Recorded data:

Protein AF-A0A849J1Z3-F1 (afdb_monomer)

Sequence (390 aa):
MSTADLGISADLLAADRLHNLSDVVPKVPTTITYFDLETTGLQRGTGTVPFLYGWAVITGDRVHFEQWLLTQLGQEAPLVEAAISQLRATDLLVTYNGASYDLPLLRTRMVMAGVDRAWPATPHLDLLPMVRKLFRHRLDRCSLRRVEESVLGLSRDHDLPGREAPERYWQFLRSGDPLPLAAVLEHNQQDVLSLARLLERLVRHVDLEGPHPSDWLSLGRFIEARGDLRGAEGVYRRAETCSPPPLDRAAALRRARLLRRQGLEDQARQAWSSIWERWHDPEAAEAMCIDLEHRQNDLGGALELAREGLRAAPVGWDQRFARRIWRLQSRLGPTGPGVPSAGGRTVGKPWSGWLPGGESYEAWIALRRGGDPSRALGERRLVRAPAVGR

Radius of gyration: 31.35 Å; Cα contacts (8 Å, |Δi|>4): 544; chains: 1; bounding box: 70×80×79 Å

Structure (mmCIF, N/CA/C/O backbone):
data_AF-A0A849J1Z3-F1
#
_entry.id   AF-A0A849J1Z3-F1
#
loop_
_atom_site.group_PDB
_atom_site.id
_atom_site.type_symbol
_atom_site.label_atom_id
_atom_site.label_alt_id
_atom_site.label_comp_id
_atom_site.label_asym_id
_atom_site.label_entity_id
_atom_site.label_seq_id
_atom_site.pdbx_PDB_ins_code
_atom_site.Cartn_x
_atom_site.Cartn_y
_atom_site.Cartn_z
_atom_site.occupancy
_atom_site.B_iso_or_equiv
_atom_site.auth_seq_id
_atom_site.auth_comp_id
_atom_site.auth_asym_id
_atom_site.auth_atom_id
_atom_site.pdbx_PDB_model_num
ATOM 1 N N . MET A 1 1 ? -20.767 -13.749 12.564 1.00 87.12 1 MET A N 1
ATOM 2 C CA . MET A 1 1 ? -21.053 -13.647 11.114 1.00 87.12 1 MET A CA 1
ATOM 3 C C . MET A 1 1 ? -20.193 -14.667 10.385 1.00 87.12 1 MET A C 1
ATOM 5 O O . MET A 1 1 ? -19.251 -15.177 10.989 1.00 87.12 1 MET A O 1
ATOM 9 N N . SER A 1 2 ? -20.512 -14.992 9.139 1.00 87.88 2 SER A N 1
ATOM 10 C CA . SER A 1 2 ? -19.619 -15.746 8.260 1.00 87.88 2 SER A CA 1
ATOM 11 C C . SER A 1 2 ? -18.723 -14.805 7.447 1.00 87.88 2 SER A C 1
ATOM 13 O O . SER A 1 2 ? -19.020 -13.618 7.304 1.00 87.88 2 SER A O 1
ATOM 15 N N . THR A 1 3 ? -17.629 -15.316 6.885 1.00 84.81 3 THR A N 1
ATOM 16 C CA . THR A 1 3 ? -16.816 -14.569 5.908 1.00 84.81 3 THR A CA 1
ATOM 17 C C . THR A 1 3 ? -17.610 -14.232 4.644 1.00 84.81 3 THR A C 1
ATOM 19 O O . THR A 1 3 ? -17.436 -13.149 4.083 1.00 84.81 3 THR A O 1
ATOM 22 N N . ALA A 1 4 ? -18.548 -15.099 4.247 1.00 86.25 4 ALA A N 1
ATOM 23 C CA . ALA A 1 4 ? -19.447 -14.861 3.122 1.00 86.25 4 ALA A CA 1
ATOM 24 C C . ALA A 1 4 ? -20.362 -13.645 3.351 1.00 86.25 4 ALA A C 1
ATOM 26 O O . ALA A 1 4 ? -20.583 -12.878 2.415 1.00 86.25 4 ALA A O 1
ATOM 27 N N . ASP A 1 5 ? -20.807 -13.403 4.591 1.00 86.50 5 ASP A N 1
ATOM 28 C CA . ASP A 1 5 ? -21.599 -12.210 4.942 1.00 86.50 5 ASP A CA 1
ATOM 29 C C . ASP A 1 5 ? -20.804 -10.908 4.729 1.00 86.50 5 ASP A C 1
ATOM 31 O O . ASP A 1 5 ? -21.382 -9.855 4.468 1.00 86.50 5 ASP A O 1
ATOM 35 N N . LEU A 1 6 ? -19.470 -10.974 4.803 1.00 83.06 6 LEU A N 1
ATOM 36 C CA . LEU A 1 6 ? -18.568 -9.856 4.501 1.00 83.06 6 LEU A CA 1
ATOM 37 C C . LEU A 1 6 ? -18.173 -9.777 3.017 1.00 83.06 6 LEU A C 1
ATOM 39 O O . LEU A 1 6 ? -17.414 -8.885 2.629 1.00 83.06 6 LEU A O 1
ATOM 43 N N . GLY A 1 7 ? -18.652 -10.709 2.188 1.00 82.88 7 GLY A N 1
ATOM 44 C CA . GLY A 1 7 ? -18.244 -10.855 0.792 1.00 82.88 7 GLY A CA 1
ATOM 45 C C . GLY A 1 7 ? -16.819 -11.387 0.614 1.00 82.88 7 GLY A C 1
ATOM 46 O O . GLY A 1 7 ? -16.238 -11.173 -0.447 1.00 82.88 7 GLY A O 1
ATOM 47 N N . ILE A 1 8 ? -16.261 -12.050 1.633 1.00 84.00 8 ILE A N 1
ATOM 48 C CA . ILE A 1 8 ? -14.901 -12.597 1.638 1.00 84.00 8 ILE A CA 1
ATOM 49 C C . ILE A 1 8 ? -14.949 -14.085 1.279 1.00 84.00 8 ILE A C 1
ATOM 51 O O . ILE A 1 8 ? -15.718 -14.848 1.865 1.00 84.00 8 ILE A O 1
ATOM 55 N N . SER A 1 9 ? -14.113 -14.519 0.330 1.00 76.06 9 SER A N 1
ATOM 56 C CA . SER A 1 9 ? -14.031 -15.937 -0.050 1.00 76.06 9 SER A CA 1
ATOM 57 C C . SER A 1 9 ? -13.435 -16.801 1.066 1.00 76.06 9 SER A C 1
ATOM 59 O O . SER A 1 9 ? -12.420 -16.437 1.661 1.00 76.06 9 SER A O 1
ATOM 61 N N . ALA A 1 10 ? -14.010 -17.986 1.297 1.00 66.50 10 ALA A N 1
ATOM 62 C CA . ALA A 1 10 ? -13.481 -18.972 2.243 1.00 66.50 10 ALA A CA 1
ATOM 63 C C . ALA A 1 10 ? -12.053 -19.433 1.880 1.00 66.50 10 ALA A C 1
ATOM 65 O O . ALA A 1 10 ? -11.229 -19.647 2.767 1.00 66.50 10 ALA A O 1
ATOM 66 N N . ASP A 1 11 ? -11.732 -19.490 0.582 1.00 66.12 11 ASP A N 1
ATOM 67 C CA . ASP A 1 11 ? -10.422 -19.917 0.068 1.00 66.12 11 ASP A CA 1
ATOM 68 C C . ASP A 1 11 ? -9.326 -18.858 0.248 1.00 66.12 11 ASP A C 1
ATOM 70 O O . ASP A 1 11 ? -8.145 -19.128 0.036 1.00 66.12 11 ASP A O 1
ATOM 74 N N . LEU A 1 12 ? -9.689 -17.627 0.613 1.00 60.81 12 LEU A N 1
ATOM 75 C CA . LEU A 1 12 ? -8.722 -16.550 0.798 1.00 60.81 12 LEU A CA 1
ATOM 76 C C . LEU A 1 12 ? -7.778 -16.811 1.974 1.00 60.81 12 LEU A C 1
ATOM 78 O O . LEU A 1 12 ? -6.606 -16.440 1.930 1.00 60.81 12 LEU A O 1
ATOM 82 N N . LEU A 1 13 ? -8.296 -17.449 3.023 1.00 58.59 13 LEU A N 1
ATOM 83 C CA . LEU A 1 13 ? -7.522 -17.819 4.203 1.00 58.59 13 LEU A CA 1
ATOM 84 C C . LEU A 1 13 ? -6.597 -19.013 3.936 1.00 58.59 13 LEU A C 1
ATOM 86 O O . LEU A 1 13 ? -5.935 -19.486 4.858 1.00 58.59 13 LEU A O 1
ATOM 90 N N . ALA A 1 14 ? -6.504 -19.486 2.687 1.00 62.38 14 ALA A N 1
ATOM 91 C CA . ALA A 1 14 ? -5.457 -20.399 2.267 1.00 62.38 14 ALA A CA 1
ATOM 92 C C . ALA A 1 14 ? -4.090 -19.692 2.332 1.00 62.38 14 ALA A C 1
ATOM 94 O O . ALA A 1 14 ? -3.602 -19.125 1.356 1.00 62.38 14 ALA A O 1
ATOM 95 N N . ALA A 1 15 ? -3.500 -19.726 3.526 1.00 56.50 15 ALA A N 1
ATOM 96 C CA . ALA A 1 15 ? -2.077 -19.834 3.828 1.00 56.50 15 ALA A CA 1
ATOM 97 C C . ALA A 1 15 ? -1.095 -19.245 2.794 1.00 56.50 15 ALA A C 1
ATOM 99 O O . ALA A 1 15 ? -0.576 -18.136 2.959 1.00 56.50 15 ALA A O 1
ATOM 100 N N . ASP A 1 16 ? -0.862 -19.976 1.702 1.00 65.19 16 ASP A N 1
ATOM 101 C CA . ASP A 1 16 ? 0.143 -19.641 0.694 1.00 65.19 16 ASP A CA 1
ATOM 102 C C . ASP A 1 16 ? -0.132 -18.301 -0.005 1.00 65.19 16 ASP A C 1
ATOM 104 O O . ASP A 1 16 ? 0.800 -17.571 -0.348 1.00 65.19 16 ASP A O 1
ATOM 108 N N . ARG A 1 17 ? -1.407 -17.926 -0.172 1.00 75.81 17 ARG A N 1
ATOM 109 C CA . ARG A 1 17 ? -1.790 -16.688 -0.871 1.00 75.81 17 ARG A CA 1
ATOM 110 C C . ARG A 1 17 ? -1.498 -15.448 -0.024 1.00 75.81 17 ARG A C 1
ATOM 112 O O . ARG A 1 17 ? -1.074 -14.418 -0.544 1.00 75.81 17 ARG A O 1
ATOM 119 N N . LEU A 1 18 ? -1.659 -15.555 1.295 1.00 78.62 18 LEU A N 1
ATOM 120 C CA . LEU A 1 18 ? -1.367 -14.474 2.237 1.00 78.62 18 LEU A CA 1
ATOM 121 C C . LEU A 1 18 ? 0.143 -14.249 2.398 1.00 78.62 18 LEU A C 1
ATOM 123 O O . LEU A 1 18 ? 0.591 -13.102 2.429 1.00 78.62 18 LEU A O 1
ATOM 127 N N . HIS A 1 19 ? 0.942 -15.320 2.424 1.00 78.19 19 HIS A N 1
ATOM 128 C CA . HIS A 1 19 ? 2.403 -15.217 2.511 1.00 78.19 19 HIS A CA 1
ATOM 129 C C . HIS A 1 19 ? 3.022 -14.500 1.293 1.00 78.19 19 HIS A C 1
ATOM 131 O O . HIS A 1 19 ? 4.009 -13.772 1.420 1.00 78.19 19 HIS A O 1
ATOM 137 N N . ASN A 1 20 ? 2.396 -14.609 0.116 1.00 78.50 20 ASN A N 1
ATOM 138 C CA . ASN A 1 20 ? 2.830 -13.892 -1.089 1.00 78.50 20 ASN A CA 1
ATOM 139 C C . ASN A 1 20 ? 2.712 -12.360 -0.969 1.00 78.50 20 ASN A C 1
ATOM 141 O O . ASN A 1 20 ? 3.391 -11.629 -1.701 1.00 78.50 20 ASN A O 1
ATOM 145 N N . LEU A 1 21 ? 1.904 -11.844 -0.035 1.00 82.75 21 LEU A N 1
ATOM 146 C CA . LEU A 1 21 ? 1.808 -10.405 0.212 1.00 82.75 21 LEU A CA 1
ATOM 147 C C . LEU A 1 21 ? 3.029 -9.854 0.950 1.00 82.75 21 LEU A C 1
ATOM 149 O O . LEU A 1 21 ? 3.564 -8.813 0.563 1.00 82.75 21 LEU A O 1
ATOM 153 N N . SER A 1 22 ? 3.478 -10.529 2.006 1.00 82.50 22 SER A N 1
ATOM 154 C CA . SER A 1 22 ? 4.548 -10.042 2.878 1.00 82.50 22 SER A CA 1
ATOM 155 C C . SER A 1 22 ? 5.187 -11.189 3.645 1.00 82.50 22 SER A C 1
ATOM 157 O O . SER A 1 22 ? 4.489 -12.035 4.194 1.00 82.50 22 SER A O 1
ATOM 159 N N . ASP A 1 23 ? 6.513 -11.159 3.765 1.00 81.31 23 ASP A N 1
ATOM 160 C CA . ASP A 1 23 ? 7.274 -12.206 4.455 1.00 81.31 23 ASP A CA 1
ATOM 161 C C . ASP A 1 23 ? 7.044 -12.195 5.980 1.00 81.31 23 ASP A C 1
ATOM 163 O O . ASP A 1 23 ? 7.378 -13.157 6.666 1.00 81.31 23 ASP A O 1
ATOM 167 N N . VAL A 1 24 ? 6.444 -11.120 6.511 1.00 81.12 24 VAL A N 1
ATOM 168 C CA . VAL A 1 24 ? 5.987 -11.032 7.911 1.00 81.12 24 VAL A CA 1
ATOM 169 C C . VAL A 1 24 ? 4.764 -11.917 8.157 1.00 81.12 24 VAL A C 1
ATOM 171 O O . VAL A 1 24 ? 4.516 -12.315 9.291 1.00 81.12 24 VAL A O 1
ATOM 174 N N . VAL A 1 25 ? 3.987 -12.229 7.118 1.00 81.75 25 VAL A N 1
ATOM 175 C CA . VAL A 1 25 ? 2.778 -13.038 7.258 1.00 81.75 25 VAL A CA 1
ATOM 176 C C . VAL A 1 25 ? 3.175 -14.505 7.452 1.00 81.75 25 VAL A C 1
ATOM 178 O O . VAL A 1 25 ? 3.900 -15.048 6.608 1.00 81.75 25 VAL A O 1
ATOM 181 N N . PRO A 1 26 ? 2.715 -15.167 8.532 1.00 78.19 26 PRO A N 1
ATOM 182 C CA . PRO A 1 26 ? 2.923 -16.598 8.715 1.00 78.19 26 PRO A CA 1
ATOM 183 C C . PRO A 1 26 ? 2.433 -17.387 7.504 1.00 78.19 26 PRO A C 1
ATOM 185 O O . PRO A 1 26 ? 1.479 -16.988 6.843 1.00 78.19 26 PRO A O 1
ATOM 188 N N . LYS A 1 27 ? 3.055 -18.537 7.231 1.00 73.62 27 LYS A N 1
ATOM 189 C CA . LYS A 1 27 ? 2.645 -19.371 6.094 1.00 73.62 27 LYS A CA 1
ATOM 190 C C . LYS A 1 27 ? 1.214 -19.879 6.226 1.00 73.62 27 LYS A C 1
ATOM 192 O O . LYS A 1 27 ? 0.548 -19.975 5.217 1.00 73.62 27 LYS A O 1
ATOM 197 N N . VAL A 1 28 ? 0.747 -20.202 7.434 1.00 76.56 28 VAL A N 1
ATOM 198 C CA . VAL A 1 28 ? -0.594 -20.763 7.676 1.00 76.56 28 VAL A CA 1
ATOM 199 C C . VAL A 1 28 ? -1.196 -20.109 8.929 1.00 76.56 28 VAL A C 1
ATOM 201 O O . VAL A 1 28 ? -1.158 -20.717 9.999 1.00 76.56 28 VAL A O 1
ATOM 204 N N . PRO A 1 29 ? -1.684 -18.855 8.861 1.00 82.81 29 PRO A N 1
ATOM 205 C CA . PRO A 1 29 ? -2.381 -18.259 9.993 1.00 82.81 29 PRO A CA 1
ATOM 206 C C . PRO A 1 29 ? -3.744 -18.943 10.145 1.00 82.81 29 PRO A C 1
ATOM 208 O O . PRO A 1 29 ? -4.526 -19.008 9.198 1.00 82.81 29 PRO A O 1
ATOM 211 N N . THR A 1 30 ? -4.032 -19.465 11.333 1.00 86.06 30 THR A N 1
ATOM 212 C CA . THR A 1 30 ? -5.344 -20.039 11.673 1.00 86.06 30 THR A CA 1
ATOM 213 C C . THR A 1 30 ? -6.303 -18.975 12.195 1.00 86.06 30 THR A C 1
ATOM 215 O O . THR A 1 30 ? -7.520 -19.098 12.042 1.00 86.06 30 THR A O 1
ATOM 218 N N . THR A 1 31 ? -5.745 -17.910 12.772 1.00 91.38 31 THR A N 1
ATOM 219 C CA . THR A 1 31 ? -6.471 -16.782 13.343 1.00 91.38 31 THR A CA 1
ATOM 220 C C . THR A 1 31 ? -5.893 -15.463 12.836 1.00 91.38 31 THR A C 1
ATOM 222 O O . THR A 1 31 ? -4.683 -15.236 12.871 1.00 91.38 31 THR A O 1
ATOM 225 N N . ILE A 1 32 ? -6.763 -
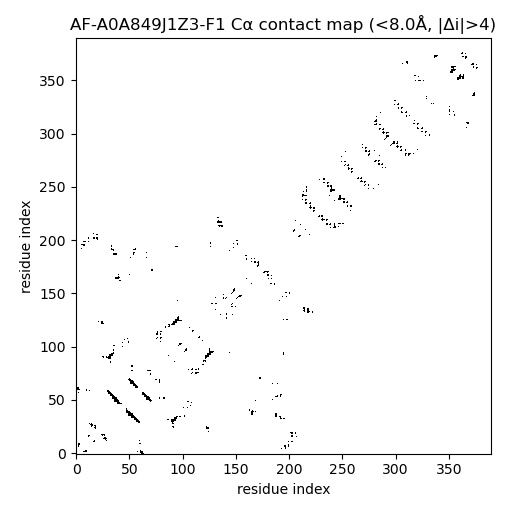14.584 12.338 1.00 94.25 32 ILE A N 1
ATOM 226 C CA . ILE A 1 32 ? -6.386 -13.232 11.911 1.00 94.25 32 ILE A CA 1
ATOM 227 C C . ILE A 1 32 ? -7.235 -12.235 12.686 1.00 94.25 32 ILE A C 1
ATOM 229 O O . ILE A 1 32 ? -8.462 -12.340 12.693 1.00 94.25 32 ILE A O 1
ATOM 233 N N . THR A 1 33 ? -6.590 -11.263 13.325 1.00 97.06 33 THR A N 1
ATOM 234 C CA . THR A 1 33 ? -7.271 -10.174 14.028 1.00 97.06 33 THR A CA 1
ATOM 235 C C . THR A 1 33 ? -7.088 -8.867 13.280 1.00 97.06 33 THR A C 1
ATOM 237 O O . THR A 1 33 ? -5.965 -8.436 13.036 1.00 97.06 33 THR A O 1
ATOM 240 N N . TYR A 1 34 ? -8.199 -8.211 12.976 1.00 97.81 34 TYR A N 1
ATOM 241 C CA . TYR A 1 34 ? -8.262 -6.860 12.433 1.00 97.81 34 TYR A CA 1
ATOM 242 C C . TYR A 1 34 ? -8.568 -5.905 13.572 1.00 97.81 34 TYR A C 1
ATOM 244 O O . TYR A 1 34 ? -9.480 -6.188 14.342 1.00 97.81 34 TYR A O 1
ATOM 252 N N . PHE A 1 35 ? -7.811 -4.822 13.706 1.00 98.31 35 PHE A N 1
ATOM 253 C CA . PHE A 1 35 ? -7.876 -3.956 14.883 1.00 98.31 35 PHE A CA 1
ATOM 254 C C . PHE A 1 35 ? -7.850 -2.479 14.497 1.00 98.31 35 PHE A C 1
ATOM 256 O O . PHE A 1 35 ? -7.056 -2.085 13.638 1.00 98.31 35 PHE A O 1
ATOM 263 N N . ASP A 1 36 ? -8.687 -1.691 15.168 1.00 97.56 36 ASP A N 1
ATOM 264 C CA . ASP A 1 36 ? -8.805 -0.243 15.001 1.00 97.56 36 ASP A CA 1
ATOM 265 C C . ASP A 1 36 ? -9.231 0.437 16.319 1.00 97.56 36 ASP A C 1
ATOM 267 O O . ASP A 1 36 ? -9.882 -0.186 17.168 1.00 97.56 36 ASP A O 1
ATOM 271 N N . LEU A 1 37 ? -8.851 1.706 16.498 1.00 96.38 37 LEU A N 1
ATOM 272 C CA . LEU A 1 37 ? -9.151 2.504 17.689 1.00 96.38 37 LEU A CA 1
ATOM 273 C C . LEU A 1 37 ? -9.846 3.818 17.328 1.00 96.38 37 LEU A C 1
ATOM 275 O O . LEU A 1 37 ? -9.375 4.548 16.461 1.00 96.38 37 LEU A O 1
ATOM 279 N N . GLU A 1 38 ? -10.828 4.219 18.138 1.00 95.25 38 GLU A N 1
ATOM 280 C CA . GLU A 1 38 ? -11.273 5.618 18.188 1.00 95.25 38 GLU A CA 1
ATOM 281 C C . GLU A 1 38 ? -10.682 6.321 19.403 1.00 95.25 38 GLU A C 1
ATOM 283 O O . GLU A 1 38 ? -10.628 5.773 20.511 1.00 95.25 38 GLU A O 1
ATOM 288 N N . THR A 1 39 ? -10.240 7.561 19.212 1.00 94.00 39 THR A 
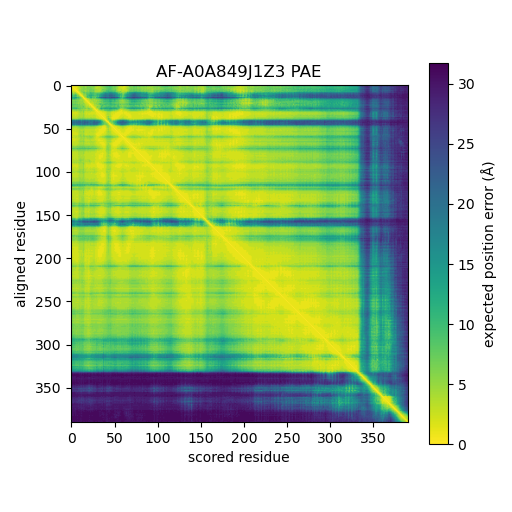N 1
ATOM 289 C CA . THR A 1 39 ? -9.469 8.291 20.221 1.00 94.00 39 THR A CA 1
ATOM 290 C C . THR A 1 39 ? -10.033 9.679 20.487 1.00 94.00 39 THR A C 1
ATOM 292 O O . THR A 1 39 ? -10.668 10.288 19.633 1.00 94.00 39 THR A O 1
ATOM 295 N N . THR A 1 40 ? -9.772 10.230 21.674 1.00 90.25 40 THR A N 1
ATOM 296 C CA . THR A 1 40 ? -10.233 11.572 22.072 1.00 90.25 40 THR A CA 1
ATOM 297 C C . THR A 1 40 ? -9.558 12.725 21.315 1.00 90.25 40 THR A C 1
ATOM 299 O O . THR A 1 40 ? -9.885 13.888 21.562 1.00 90.25 40 THR A O 1
ATOM 302 N N . GLY A 1 41 ? -8.632 12.450 20.388 1.00 79.94 41 GLY A N 1
ATOM 303 C CA . GLY A 1 41 ? -7.984 13.481 19.587 1.00 79.94 41 GLY A CA 1
ATOM 304 C C . GLY A 1 41 ? -7.016 12.949 18.530 1.00 79.94 41 GLY A C 1
ATOM 305 O O . GLY A 1 41 ? -6.396 11.903 18.664 1.00 79.94 41 GLY A O 1
ATOM 306 N N . LEU A 1 42 ? -6.808 13.743 17.479 1.00 61.88 42 LEU A N 1
ATOM 307 C CA . LEU A 1 42 ? -5.957 13.371 16.340 1.00 61.88 42 LEU A CA 1
ATOM 308 C C . LEU A 1 42 ? -4.443 13.428 16.642 1.00 61.88 42 LEU A C 1
ATOM 310 O O . LEU A 1 42 ? -3.630 12.954 15.848 1.00 61.88 42 LEU A O 1
ATOM 314 N N . GLN A 1 43 ? -4.036 14.037 17.761 1.00 61.84 43 GLN A N 1
ATOM 315 C CA . GLN A 1 43 ? -2.624 14.181 18.133 1.00 61.84 43 GLN A CA 1
ATOM 316 C C . GLN A 1 43 ? -2.134 12.995 18.972 1.00 61.84 43 GLN A C 1
ATOM 318 O O . GLN A 1 43 ? -2.889 12.388 19.716 1.00 61.84 43 GLN A O 1
ATOM 323 N N . ARG A 1 44 ? -0.840 12.669 18.877 1.00 58.41 44 ARG A N 1
ATOM 324 C CA . ARG A 1 44 ? -0.194 11.514 19.545 1.00 58.41 44 ARG A CA 1
ATOM 325 C C . ARG A 1 44 ? 0.290 11.820 20.970 1.00 58.41 44 ARG A C 1
ATOM 327 O O . ARG A 1 44 ? 1.252 11.218 21.439 1.00 58.41 44 ARG A O 1
ATOM 334 N N . GLY A 1 45 ? -0.298 12.823 21.616 1.00 62.62 45 GLY A N 1
ATOM 335 C CA . GLY A 1 45 ? 0.109 13.248 22.954 1.00 62.62 45 GLY A CA 1
ATOM 336 C C . GLY A 1 45 ? -0.314 12.243 24.024 1.00 62.62 45 GLY A C 1
ATOM 337 O O . GLY A 1 45 ? -1.264 11.490 23.836 1.00 62.62 45 GLY A O 1
ATOM 338 N N . THR A 1 46 ? 0.340 12.282 25.185 1.00 62.44 46 THR A N 1
ATOM 339 C CA . THR A 1 46 ? -0.026 11.475 26.368 1.00 62.44 46 THR A CA 1
ATOM 340 C C . THR A 1 46 ? -1.449 11.739 26.882 1.00 62.44 46 THR A C 1
ATOM 342 O O . THR A 1 46 ? -1.994 10.919 27.617 1.00 62.44 46 THR A O 1
ATOM 345 N N . GLY A 1 47 ? -2.054 12.866 26.489 1.00 79.50 47 GLY A N 1
ATOM 346 C CA . GLY A 1 47 ? -3.445 13.217 26.789 1.00 79.50 47 GLY A CA 1
ATOM 347 C C . GLY A 1 47 ? -4.487 12.577 25.866 1.00 79.50 47 GLY A C 1
ATOM 348 O O . GLY A 1 47 ? -5.676 12.664 26.161 1.00 79.50 47 GLY A O 1
ATOM 349 N N . THR A 1 48 ? -4.072 11.936 24.771 1.00 89.62 48 THR A N 1
ATOM 350 C CA . THR A 1 48 ? -4.989 11.213 23.885 1.00 89.62 48 THR A CA 1
ATOM 351 C C . THR A 1 48 ? -5.332 9.866 24.500 1.00 89.62 48 THR A C 1
ATOM 353 O O . THR A 1 48 ? -4.447 9.089 24.865 1.00 89.62 48 THR A O 1
ATOM 356 N N . VAL A 1 49 ? -6.628 9.592 24.610 1.00 93.12 49 VAL A N 1
ATOM 357 C CA . VAL A 1 49 ? -7.157 8.362 25.193 1.00 93.12 49 VAL A CA 1
ATOM 358 C C . VAL A 1 49 ? -7.943 7.622 24.113 1.00 93.12 49 VAL A C 1
ATOM 360 O O . VAL A 1 49 ? -8.840 8.224 23.519 1.00 93.12 49 VAL A O 1
ATOM 363 N N . PRO A 1 50 ? -7.622 6.353 23.820 1.00 95.25 50 PRO A N 1
ATOM 364 C CA . PRO A 1 50 ? -8.504 5.504 23.036 1.00 95.25 50 PRO A CA 1
ATOM 365 C C . PRO A 1 50 ? -9.760 5.216 23.862 1.00 95.25 50 PRO A C 1
ATOM 367 O O . PRO A 1 50 ? -9.677 4.695 24.974 1.00 95.25 50 PRO A O 1
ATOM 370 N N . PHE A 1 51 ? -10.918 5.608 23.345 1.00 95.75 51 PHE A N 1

[Work required]: Only the lines from the start of the data to the line holding "ATOM 19 O O" are wanted; return them exactly, both ends included.

[Your solution]:
Protein AF-A0A849J1Z3-F1 (afdb_monomer)

Sequence (390 aa):
MSTADLGISADLLAADRLHNLSDVVPKVPTTITYFDLETTGLQRGTGTVPFLYGWAVITGDRVHFEQWLLTQLGQEAPLVEAAISQLRATDLLVTYNGASYDLPLLRTRMVMAGVDRAWPATPHLDLLPMVRKLFRHRLDRCSLRRVEESVLGLSRDHDLPGREAPERYWQFLRSGDPLPLAAVLEHNQQDVLSLARLLERLVRHVDLEGPHPSDWLSLGRFIEARGDLRGAEGVYRRAETCSPPPLDRAAALRRARLLRRQGLEDQARQAWSSIWERWHDPEAAEAMCIDLEHRQNDLGGALELAREGLRAAPVGWDQRFARRIWRLQSRLGPTGPGVPSAGGRTVGKPWSGWLPGGESYEAWIALRRGGDPSRALGERRLVRAPAVGR

Radius of gyration: 31.35 Å; Cα contacts (8 Å, |Δi|>4): 544; chains: 1; bounding box: 70×80×79 Å

Structure (mmCIF, N/CA/C/O backbone):
data_AF-A0A849J1Z3-F1
#
_entry.id   AF-A0A849J1Z3-F1
#
loop_
_atom_site.group_PDB
_atom_site.id
_atom_site.type_symbol
_atom_site.label_atom_id
_atom_site.label_alt_id
_atom_site.label_comp_id
_atom_site.label_asym_id
_atom_site.label_entity_id
_atom_site.label_seq_id
_atom_site.pdbx_PDB_ins_code
_atom_site.Cartn_x
_atom_site.Cartn_y
_atom_site.Cartn_z
_atom_site.occupancy
_atom_site.B_iso_or_equiv
_atom_site.auth_seq_id
_atom_site.auth_comp_id
_atom_site.auth_asym_id
_atom_site.auth_atom_id
_atom_site.pdbx_PDB_model_num
ATOM 1 N N . MET A 1 1 ? -20.767 -13.749 12.564 1.00 87.12 1 MET A N 1
ATOM 2 C CA . MET A 1 1 ? -21.053 -13.647 11.114 1.00 87.12 1 MET A CA 1
ATOM 3 C C . MET A 1 1 ? -20.193 -14.667 10.385 1.00 87.12 1 MET A C 1
ATOM 5 O O . MET A 1 1 ? -19.251 -15.177 10.989 1.00 87.12 1 MET A O 1
ATOM 9 N N . SER A 1 2 ? -20.512 -14.992 9.139 1.00 87.88 2 SER A N 1
ATOM 10 C CA . SER A 1 2 ? -19.619 -15.746 8.260 1.00 87.88 2 SER A CA 1
ATOM 11 C C . SER A 1 2 ? -18.723 -14.805 7.447 1.00 87.88 2 SER A C 1
ATOM 13 O O . SER A 1 2 ? -19.020 -13.618 7.304 1.00 87.88 2 SER A O 1
ATOM 15 N N . THR A 1 3 ? -17.629 -15.316 6.885 1.00 84.81 3 THR A N 1
ATOM 16 C CA . THR A 1 3 ? -16.816 -14.569 5.908 1.00 84.81 3 THR A CA 1
ATOM 17 C C . THR A 1 3 ? -17.610 -14.232 4.644 1.00 84.81 3 THR A C 1
ATOM 19 O O . THR A 1 3 ? -17.436 -13.149 4.083 1.00 84.81 3 THR A O 1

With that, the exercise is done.